Swapping porridge for a cheese omelette stops spikes in blood sugars and makes you feel less hungry throughout the day, a new study found.
The low-carb high-fat breakfast could help people control their weight by reducing the desire to gorge on junk food later on in the day.
Canadian researchers found the breakfast can help type 2 diabetics control their blood sugar levels throughout the day and perhaps also reduce other diabetes complications.
And the findings has implications for others trying to avoid sugar spikes or control their hunger too.
Associate Professor Jonathan Little at the University of British Columbia’s Okanagan’s School of Health and Exercise Sciences said: “The large blood sugar spike that follows breakfast is due to the combination of pronounced insulin resistance in the morning in people with type 2 diabetes and because typical Western breakfast foods – cereal, oatmeal, toast and fruit – are high in carbohydrates.”
The study involved participants eating the same lunch and dinner but had porridge – oatmeal – and fruit on one day and a cheese and celery omelette on the other.
They wore a continuous glucose monitor, a small device that attaches to your abdomen and measures glucose every five minutes, was used to measure blood sugar spikes across the entire day.
Participants also reported ratings of hunger, fullness and a desire to eat something sweet or savoury.
The low-carbohydrate high-fat breakfast completely prevented the blood sugar spike after breakfast and this had enough of an effect to lower overall glucose exposure and improve the stability of glucose readings for the next 24 hours.
Prof Little said: “We expected that limiting carbohydrates to less than 10 per cent at breakfast would help prevent the spike after this meal.
“But we were a bit surprised that this had enough of an effect and that the overall glucose control and stability were improved.
“We know that large swings in blood sugar are damaging to our blood vessels, eyes, and kidneys.
“The inclusion of a very low-carbohydrate high-fat breakfast meal in type 2 diabetes patients may be a practical and easy way to target the large morning glucose spike and reduce associated complications.
“The results of our study suggest potential benefits of altering macronutrient distribution throughout the day so that carbohydrates are restricted at breakfast with a balanced lunch and dinner rather than consuming an even distribution and moderate amount of carbohydrates throughout the day.”
He added participants noted that pre-meal hunger and their cravings for sweet foods later in the day tended to be lower if they ate the low-carb breakfast.
And here was no difference in blood sugar levels in both groups later in the day, suggesting the effect for reducing overall post-meal glucose spikes can be attributed to the breakfast responses.

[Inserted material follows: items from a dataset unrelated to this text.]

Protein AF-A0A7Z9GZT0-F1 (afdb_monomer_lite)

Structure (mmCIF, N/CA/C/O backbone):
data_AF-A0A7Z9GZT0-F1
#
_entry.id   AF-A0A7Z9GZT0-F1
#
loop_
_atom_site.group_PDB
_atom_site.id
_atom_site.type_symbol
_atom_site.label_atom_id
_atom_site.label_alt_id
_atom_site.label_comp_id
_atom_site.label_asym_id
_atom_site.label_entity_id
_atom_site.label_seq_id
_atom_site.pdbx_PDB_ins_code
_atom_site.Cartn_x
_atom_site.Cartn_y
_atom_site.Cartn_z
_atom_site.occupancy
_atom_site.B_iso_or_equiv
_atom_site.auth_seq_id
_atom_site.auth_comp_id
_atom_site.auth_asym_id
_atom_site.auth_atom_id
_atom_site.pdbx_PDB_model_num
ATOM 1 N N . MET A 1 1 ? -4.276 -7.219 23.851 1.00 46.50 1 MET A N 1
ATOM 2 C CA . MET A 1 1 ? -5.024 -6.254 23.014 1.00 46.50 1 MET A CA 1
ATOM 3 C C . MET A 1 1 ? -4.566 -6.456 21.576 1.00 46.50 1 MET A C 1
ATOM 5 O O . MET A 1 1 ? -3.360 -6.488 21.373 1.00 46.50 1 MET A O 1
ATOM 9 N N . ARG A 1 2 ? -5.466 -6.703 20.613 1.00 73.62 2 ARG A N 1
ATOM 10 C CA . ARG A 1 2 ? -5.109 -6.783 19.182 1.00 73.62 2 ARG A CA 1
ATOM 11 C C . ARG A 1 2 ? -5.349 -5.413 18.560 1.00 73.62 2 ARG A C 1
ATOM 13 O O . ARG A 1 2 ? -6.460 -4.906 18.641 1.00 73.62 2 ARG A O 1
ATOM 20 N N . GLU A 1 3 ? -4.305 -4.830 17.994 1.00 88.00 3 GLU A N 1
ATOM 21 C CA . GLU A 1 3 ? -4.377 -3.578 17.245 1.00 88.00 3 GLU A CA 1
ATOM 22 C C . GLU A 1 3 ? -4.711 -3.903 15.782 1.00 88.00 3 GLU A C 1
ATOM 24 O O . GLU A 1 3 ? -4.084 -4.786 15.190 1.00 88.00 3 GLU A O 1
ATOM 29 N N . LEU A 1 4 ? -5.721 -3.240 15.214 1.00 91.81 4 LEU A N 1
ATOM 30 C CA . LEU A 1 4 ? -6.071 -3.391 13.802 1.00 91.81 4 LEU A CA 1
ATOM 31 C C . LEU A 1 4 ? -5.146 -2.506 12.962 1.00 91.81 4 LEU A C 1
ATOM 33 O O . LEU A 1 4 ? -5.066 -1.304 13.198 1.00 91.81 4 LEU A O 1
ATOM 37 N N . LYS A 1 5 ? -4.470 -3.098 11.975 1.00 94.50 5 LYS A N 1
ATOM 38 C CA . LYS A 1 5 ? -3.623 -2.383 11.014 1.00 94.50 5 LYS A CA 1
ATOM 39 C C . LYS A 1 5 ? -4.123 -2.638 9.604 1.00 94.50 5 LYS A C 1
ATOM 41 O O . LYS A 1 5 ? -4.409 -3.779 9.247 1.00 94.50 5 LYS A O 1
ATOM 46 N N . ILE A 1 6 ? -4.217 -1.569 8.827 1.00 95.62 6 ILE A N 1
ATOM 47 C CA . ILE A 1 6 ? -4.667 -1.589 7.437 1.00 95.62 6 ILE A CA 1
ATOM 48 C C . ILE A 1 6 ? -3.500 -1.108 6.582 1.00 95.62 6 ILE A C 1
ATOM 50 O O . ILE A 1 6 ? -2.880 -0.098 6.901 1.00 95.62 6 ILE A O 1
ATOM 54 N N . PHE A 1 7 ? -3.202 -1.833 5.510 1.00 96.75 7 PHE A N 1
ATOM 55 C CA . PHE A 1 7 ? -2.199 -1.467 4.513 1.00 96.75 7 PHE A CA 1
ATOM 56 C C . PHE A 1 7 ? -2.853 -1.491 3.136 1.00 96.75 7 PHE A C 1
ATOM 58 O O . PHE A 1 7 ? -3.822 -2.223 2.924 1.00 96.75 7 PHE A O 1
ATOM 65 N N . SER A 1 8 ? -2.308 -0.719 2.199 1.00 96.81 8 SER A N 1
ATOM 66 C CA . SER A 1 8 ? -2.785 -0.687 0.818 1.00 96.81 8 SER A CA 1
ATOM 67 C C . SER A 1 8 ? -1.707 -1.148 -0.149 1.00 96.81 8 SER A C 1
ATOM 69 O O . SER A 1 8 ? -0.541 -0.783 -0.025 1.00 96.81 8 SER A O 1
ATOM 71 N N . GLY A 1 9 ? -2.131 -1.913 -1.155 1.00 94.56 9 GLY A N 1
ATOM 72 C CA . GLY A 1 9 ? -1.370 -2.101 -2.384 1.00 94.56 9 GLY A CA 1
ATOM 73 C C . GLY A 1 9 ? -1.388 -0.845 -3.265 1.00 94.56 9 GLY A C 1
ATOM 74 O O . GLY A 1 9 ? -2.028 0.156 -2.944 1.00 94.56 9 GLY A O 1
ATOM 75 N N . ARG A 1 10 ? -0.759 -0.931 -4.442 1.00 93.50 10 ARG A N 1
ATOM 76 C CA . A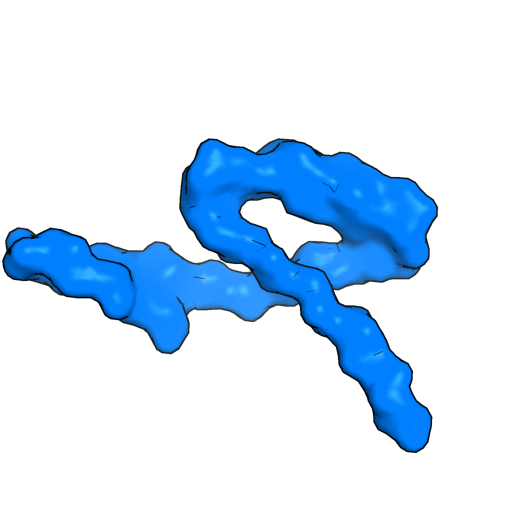RG A 1 10 ? -0.713 0.173 -5.423 1.00 93.50 10 ARG A CA 1
ATOM 77 C C . ARG A 1 10 ? -1.980 0.324 -6.276 1.00 93.50 10 ARG A C 1
ATOM 79 O O . ARG A 1 10 ? -2.078 1.269 -7.047 1.00 93.50 10 ARG A O 1
ATOM 86 N N . ALA A 1 11 ? -2.920 -0.618 -6.188 1.00 96.25 11 ALA A N 1
ATOM 87 C CA . ALA A 1 11 ? -4.066 -0.682 -7.096 1.00 96.25 11 ALA A CA 1
ATOM 88 C C . ALA A 1 11 ? -5.031 0.507 -6.943 1.00 96.25 11 ALA A C 1
ATOM 90 O O . ALA A 1 11 ? -5.538 1.007 -7.943 1.00 96.25 11 ALA A O 1
ATOM 91 N N . ASN A 1 12 ? -5.297 0.949 -5.708 1.00 96.31 12 ASN A N 1
ATOM 92 C CA . ASN A 1 12 ? -6.181 2.081 -5.430 1.00 96.31 12 ASN A CA 1
ATOM 93 C C . ASN A 1 12 ? -5.912 2.658 -4.028 1.00 96.31 12 ASN A C 1
ATOM 95 O O . ASN A 1 12 ? -6.631 2.368 -3.073 1.00 96.31 12 ASN A O 1
ATOM 99 N N . GLN A 1 13 ? -4.847 3.455 -3.912 1.00 95.44 13 GLN A N 1
ATOM 100 C CA . GLN A 1 13 ? -4.472 4.119 -2.659 1.00 95.44 13 GLN A CA 1
ATOM 101 C C . GLN A 1 13 ? -5.574 5.056 -2.118 1.00 95.44 13 GLN A C 1
ATOM 1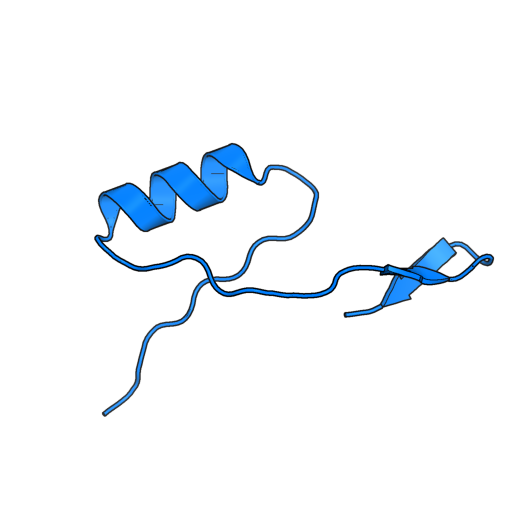03 O O . GLN A 1 13 ? -5.880 4.943 -0.932 1.00 95.44 13 GLN A O 1
ATOM 108 N N . PRO A 1 14 ? -6.232 5.902 -2.944 1.00 97.56 14 PRO A N 1
ATOM 109 C CA . PRO A 1 14 ? -7.270 6.812 -2.450 1.00 97.56 14 PRO A CA 1
ATOM 110 C C . PRO A 1 14 ? -8.434 6.097 -1.756 1.00 97.56 14 PRO A C 1
ATOM 112 O O . PRO A 1 14 ? -8.864 6.509 -0.687 1.00 97.56 14 PRO A O 1
ATOM 115 N N . LEU A 1 15 ? -8.897 4.965 -2.302 1.00 97.94 15 LEU A N 1
ATOM 116 C CA . LEU A 1 15 ? -9.973 4.194 -1.671 1.00 97.94 15 LEU A CA 1
ATOM 117 C C . LEU A 1 15 ? -9.567 3.641 -0.297 1.00 97.94 15 LEU A C 1
ATOM 119 O O . LEU A 1 15 ? -10.383 3.590 0.621 1.00 97.94 15 LEU A O 1
ATOM 123 N N . ALA A 1 16 ? -8.316 3.203 -0.145 1.00 97.81 16 ALA A N 1
ATOM 124 C CA . ALA A 1 16 ? -7.824 2.726 1.142 1.00 97.81 16 ALA A CA 1
ATOM 125 C C . ALA A 1 16 ? -7.746 3.863 2.174 1.00 97.81 16 ALA A C 1
ATOM 127 O O . ALA A 1 16 ? -8.079 3.649 3.340 1.00 97.81 16 ALA A O 1
ATOM 128 N N . GLU A 1 17 ? -7.360 5.066 1.744 1.00 97.19 17 GLU A N 1
ATOM 129 C CA . GLU A 1 17 ? -7.371 6.272 2.576 1.00 97.19 17 GLU A CA 1
ATOM 130 C C . GLU A 1 17 ? -8.794 6.637 3.021 1.00 97.19 17 GLU A C 1
ATOM 132 O O . GLU A 1 17 ? -9.006 6.869 4.212 1.00 97.19 17 GLU A O 1
ATOM 137 N N . ASP A 1 18 ? -9.781 6.578 2.121 1.00 98.19 18 ASP A N 1
ATOM 138 C CA . ASP A 1 18 ? -11.195 6.821 2.446 1.00 98.19 18 ASP A CA 1
ATOM 139 C C . ASP A 1 18 ? -11.730 5.820 3.487 1.00 98.19 18 ASP A C 1
ATOM 141 O O . ASP A 1 18 ? -12.408 6.201 4.446 1.00 98.19 18 ASP A O 1
ATOM 145 N N . ILE A 1 19 ? -11.392 4.532 3.343 1.00 97.75 19 ILE A N 1
ATOM 146 C CA . ILE A 1 19 ? -11.768 3.478 4.302 1.00 97.75 19 ILE A CA 1
ATOM 147 C C . ILE A 1 19 ? -11.130 3.737 5.675 1.00 97.75 19 ILE A C 1
ATOM 149 O O . ILE A 1 19 ? -11.808 3.653 6.702 1.00 97.75 19 ILE A O 1
ATOM 153 N N . CYS A 1 20 ? -9.836 4.063 5.711 1.00 97.25 20 CYS A N 1
ATOM 154 C CA . CYS A 1 20 ? -9.121 4.422 6.937 1.00 97.25 20 CYS A CA 1
ATOM 155 C C . CYS A 1 20 ? -9.729 5.662 7.611 1.00 97.25 20 CYS A C 1
ATOM 157 O O . CYS A 1 20 ? -9.936 5.658 8.828 1.00 97.25 20 CYS A O 1
ATOM 159 N N . GLY A 1 21 ? -10.095 6.675 6.821 1.00 97.56 21 GLY A N 1
ATOM 160 C CA . GLY A 1 21 ? -10.800 7.869 7.280 1.00 97.56 21 GLY A CA 1
ATOM 161 C C . GLY A 1 21 ? -12.147 7.539 7.923 1.00 97.56 21 GLY A C 1
ATOM 162 O O . GLY A 1 21 ? -12.419 7.989 9.034 1.00 97.56 21 GLY A O 1
ATOM 163 N N . PHE A 1 22 ? -12.953 6.681 7.291 1.00 98.06 22 PHE A N 1
ATOM 164 C CA . PHE A 1 22 ? -14.228 6.217 7.850 1.00 98.06 22 PHE A CA 1
ATOM 165 C C . PHE A 1 22 ? -14.053 5.464 9.180 1.00 98.06 22 PHE A C 1
ATOM 167 O O . PHE A 1 22 ? -14.826 5.647 10.124 1.00 98.06 22 PHE A O 1
ATOM 174 N N . LEU A 1 23 ? -13.014 4.633 9.283 1.00 96.19 23 LEU A N 1
ATOM 175 C CA . LEU A 1 23 ? -12.715 3.843 10.480 1.00 96.19 23 LEU A CA 1
ATOM 176 C C . LEU A 1 23 ? -11.982 4.630 11.576 1.00 96.19 23 LEU A C 1
ATOM 178 O O . LEU A 1 23 ? -11.785 4.088 12.661 1.00 96.19 23 LEU A O 1
ATOM 182 N N . HIS A 1 24 ? -11.602 5.886 11.320 1.00 95.75 24 HIS A N 1
ATOM 183 C CA . HIS A 1 24 ? -10.774 6.705 12.213 1.00 95.75 24 HIS A CA 1
ATOM 184 C C . HIS A 1 24 ? -9.441 6.022 12.577 1.00 95.75 24 HIS A C 1
ATOM 186 O O . HIS A 1 24 ? -8.968 6.104 13.712 1.00 95.75 24 HIS A O 1
ATOM 192 N N . LEU A 1 25 ? -8.836 5.329 11.607 1.00 95.75 25 LEU A N 1
ATOM 193 C CA . LEU A 1 25 ? -7.557 4.633 11.750 1.00 95.75 25 LEU A CA 1
ATOM 194 C C . LEU A 1 25 ? -6.531 5.186 10.755 1.00 95.75 25 LEU A C 1
ATOM 196 O O . LEU A 1 25 ? -6.894 5.504 9.624 1.00 95.75 25 LEU A O 1
ATOM 200 N N . PRO A 1 26 ? -5.241 5.264 11.122 1.00 95.06 26 PRO A N 1
ATOM 201 C CA . PRO A 1 26 ? -4.203 5.613 10.164 1.00 95.06 26 PRO A CA 1
ATOM 202 C C . PRO A 1 26 ? -3.975 4.470 9.166 1.00 95.06 26 PRO A C 1
ATOM 204 O O . PRO A 1 26 ? -4.013 3.291 9.531 1.00 95.06 26 PRO A O 1
ATOM 207 N N . 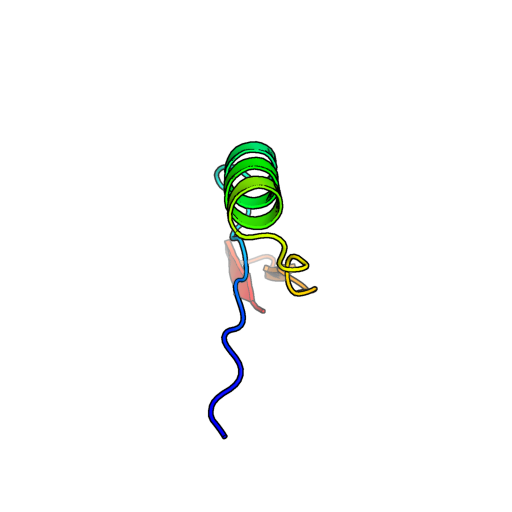LEU A 1 27 ? -3.675 4.819 7.914 1.00 96.06 27 LEU A N 1
ATOM 208 C CA . LEU A 1 27 ? -3.166 3.858 6.939 1.00 96.06 27 LEU A CA 1
ATOM 209 C C . LEU A 1 27 ? -1.710 3.516 7.284 1.00 96.06 27 LEU A C 1
ATOM 211 O O . LEU A 1 27 ? -0.886 4.399 7.525 1.00 96.06 27 LEU A O 1
ATOM 215 N N . GLY A 1 28 ? -1.389 2.227 7.322 1.00 95.06 28 GLY A N 1
ATOM 216 C CA . GLY A 1 28 ? -0.040 1.749 7.584 1.00 95.06 28 GLY A CA 1
ATOM 217 C C . GLY A 1 28 ? 0.912 2.075 6.435 1.00 95.06 28 GLY A C 1
ATOM 218 O O . GLY A 1 28 ? 0.580 1.891 5.263 1.00 95.06 28 GLY A O 1
ATOM 219 N N . ALA A 1 29 ? 2.122 2.520 6.772 1.00 94.44 29 ALA A N 1
ATOM 220 C CA . ALA A 1 29 ? 3.188 2.723 5.798 1.00 94.44 29 ALA A CA 1
ATOM 221 C C . ALA A 1 29 ? 3.791 1.376 5.368 1.00 94.44 29 ALA A C 1
ATOM 223 O O . ALA A 1 29 ? 4.109 0.539 6.214 1.00 94.44 29 ALA A O 1
ATOM 224 N N . ILE A 1 30 ? 3.962 1.182 4.060 1.00 95.19 30 ILE A N 1
ATOM 225 C 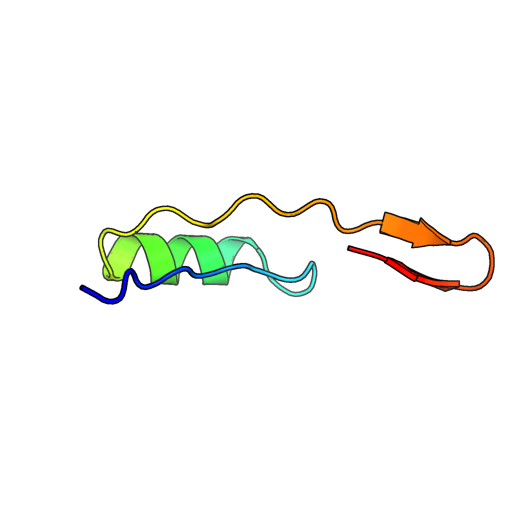CA . ILE A 1 30 ? 4.581 -0.008 3.468 1.00 95.19 30 ILE A CA 1
ATOM 226 C C . ILE A 1 30 ? 5.391 0.388 2.230 1.00 95.19 30 ILE A C 1
ATOM 228 O O . ILE A 1 30 ? 4.964 1.231 1.440 1.00 95.19 30 ILE A O 1
ATOM 232 N N . SER A 1 31 ? 6.570 -0.209 2.061 1.00 94.75 31 SER A N 1
ATOM 233 C CA . SER A 1 31 ? 7.471 0.071 0.943 1.00 94.75 31 SER A CA 1
ATOM 234 C C . SER A 1 31 ? 7.284 -0.958 -0.159 1.00 94.75 31 SER A C 1
ATOM 236 O O . SER A 1 31 ? 8.026 -1.920 -0.259 1.00 94.75 31 SER A O 1
ATOM 238 N N . LEU A 1 32 ? 6.304 -0.737 -1.029 1.00 94.50 32 LEU A N 1
ATOM 239 C CA . LEU A 1 32 ? 6.122 -1.596 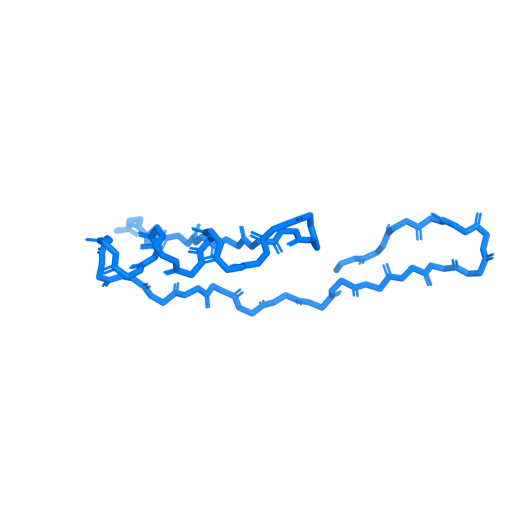-2.195 1.00 94.50 32 LEU A CA 1
ATOM 240 C C . LEU A 1 32 ? 7.141 -1.213 -3.267 1.00 94.50 32 LEU A C 1
ATOM 242 O O . LEU A 1 32 ? 7.094 -0.095 -3.784 1.00 94.50 32 LEU A O 1
ATOM 246 N N . THR A 1 33 ? 8.003 -2.141 -3.668 1.00 94.88 33 THR A N 1
ATOM 247 C CA . THR A 1 33 ? 8.951 -2.016 -4.785 1.00 94.88 33 THR A CA 1
ATOM 248 C C . THR A 1 33 ? 8.746 -3.161 -5.781 1.00 94.88 33 THR A C 1
ATOM 250 O O . THR A 1 33 ? 7.998 -4.106 -5.535 1.00 94.88 33 THR A O 1
ATOM 253 N N . SER A 1 34 ? 9.313 -3.026 -6.976 1.00 96.44 34 SER A N 1
ATOM 254 C CA . SER A 1 34 ? 9.308 -4.089 -7.982 1.00 96.44 34 SER A CA 1
ATOM 255 C C . SER A 1 34 ? 10.735 -4.323 -8.441 1.00 96.44 34 SER A C 1
ATOM 257 O O . SER A 1 34 ? 11.444 -3.359 -8.743 1.00 96.44 34 SER A O 1
ATOM 259 N N . PHE A 1 35 ? 11.147 -5.583 -8.473 1.00 96.06 35 PHE A N 1
ATOM 260 C CA . PHE A 1 35 ? 12.428 -5.977 -9.031 1.00 96.06 35 PHE A CA 1
ATOM 261 C C . PHE A 1 35 ? 12.427 -5.796 -10.561 1.00 96.06 35 PHE A C 1
ATOM 263 O O . PHE A 1 35 ? 11.360 -5.705 -11.177 1.00 96.06 35 PHE A O 1
ATOM 270 N N . PRO A 1 36 ? 13.609 -5.700 -11.201 1.00 96.50 36 PRO A N 1
ATOM 271 C CA . PRO A 1 36 ? 13.708 -5.490 -12.649 1.00 96.50 36 PRO A CA 1
ATOM 272 C C . PRO A 1 36 ? 13.077 -6.600 -13.504 1.00 96.50 36 PRO A C 1
ATOM 274 O O . PRO A 1 36 ? 12.714 -6.354 -14.650 1.00 96.50 36 PRO A O 1
ATOM 277 N N . ASP A 1 37 ? 12.948 -7.806 -12.956 1.00 96.75 37 ASP A N 1
ATOM 278 C CA . ASP A 1 37 ? 12.283 -8.964 -13.565 1.00 96.75 37 ASP A CA 1
ATOM 279 C C . ASP A 1 37 ? 10.749 -8.942 -13.422 1.00 96.75 37 ASP A C 1
ATOM 281 O O . ASP A 1 37 ? 10.061 -9.801 -13.971 1.00 96.75 37 ASP A O 1
ATOM 285 N N . GLY A 1 38 ? 10.202 -7.936 -12.734 1.00 94.19 38 GLY A N 1
ATOM 286 C CA . GLY A 1 38 ? 8.770 -7.766 -12.513 1.00 94.19 38 GLY A CA 1
ATOM 287 C C . GLY A 1 38 ? 8.252 -8.411 -11.228 1.00 94.19 38 GLY A C 1
ATOM 288 O O . GLY A 1 38 ? 7.054 -8.306 -10.951 1.00 94.19 38 GLY A O 1
ATOM 289 N N . GLU A 1 39 ? 9.111 -9.031 -10.414 1.00 96.19 39 GLU A N 1
ATOM 290 C CA . GLU A 1 39 ? 8.705 -9.541 -9.106 1.00 96.19 39 GLU A CA 1
ATOM 291 C C . GLU A 1 39 ? 8.325 -8.394 -8.156 1.00 96.19 39 GLU A C 1
ATOM 293 O O . GLU A 1 39 ? 8.925 -7.317 -8.153 1.00 96.19 39 GLU A O 1
ATOM 298 N N . SER A 1 40 ? 7.296 -8.608 -7.337 1.00 94.31 40 SER A N 1
ATOM 299 C CA . SER A 1 40 ? 6.845 -7.627 -6.342 1.00 94.31 40 SER A CA 1
ATOM 300 C C . SER A 1 40 ? 7.550 -7.847 -5.004 1.00 94.31 40 SER A C 1
ATOM 302 O O . SER A 1 40 ? 7.657 -8.981 -4.544 1.00 94.31 40 SER A O 1
ATOM 304 N N . HIS A 1 41 ? 7.980 -6.763 -4.358 1.00 92.31 41 HIS A N 1
ATOM 305 C CA . HIS A 1 41 ? 8.665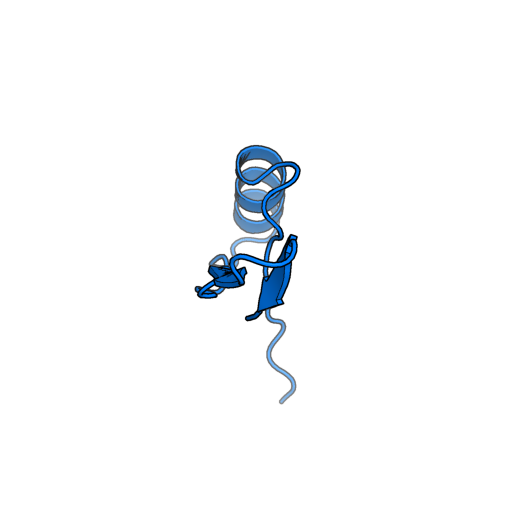 -6.770 -3.064 1.00 92.31 41 HIS A CA 1
ATOM 306 C C . HIS A 1 41 ? 8.028 -5.751 -2.113 1.00 92.31 41 HIS A C 1
ATOM 308 O O . HIS A 1 41 ? 7.533 -4.710 -2.557 1.00 92.31 41 HIS A O 1
ATOM 314 N N . CYS A 1 42 ? 8.010 -6.056 -0.816 1.00 86.81 42 CYS A N 1
ATOM 315 C CA . CYS A 1 42 ? 7.378 -5.240 0.218 1.00 86.81 42 CYS A CA 1
ATOM 316 C C . CYS A 1 42 ? 8.158 -5.260 1.532 1.00 86.81 42 CYS A C 1
ATOM 318 O O . CYS A 1 42 ? 8.684 -6.347 1.868 1.00 86.81 42 CYS A O 1
#

Radius of gyration: 12.68 Å; chains: 1; bounding box: 28×17×37 Å

pLDDT: mean 93.72, std 8.41, range [46.5, 98.19]

Foldseek 3Di:
DDDDAAEDDPPDPVVSVVVCVVVVHDHDDDDWDADPVGHIDD

Secondary structure (DSSP, 8-state):
-PPP-B---SS-HHHHHHHHHHHT-PBPP---EE-TTS-EE-

Sequence (42 aa):
MRELKIFSGRANQPLAEDICGFLHLPLGAISLTSFPDGESHC

There was no evidence a low-carb breakfast worsened glucose responses to lunch or dinner, he added.
This change in diet maybe a healthy step for anybody, even those who are not living with diabetes.
He said: “You are going to avoid the largest spike in glucose that you have in the day and you may feel less hungry and less likely to eat junk food later on in the day.
“The results might have applicability to people without diabetes, anyone looking at trying to improve their blood sugar levels or control hunger throughout the days, perhaps a low-carb high fast breakfast might be a relatively simple strategy that you can employ to help optimise your diet.”
The study was published in the American Journal of Clinical Nutrition.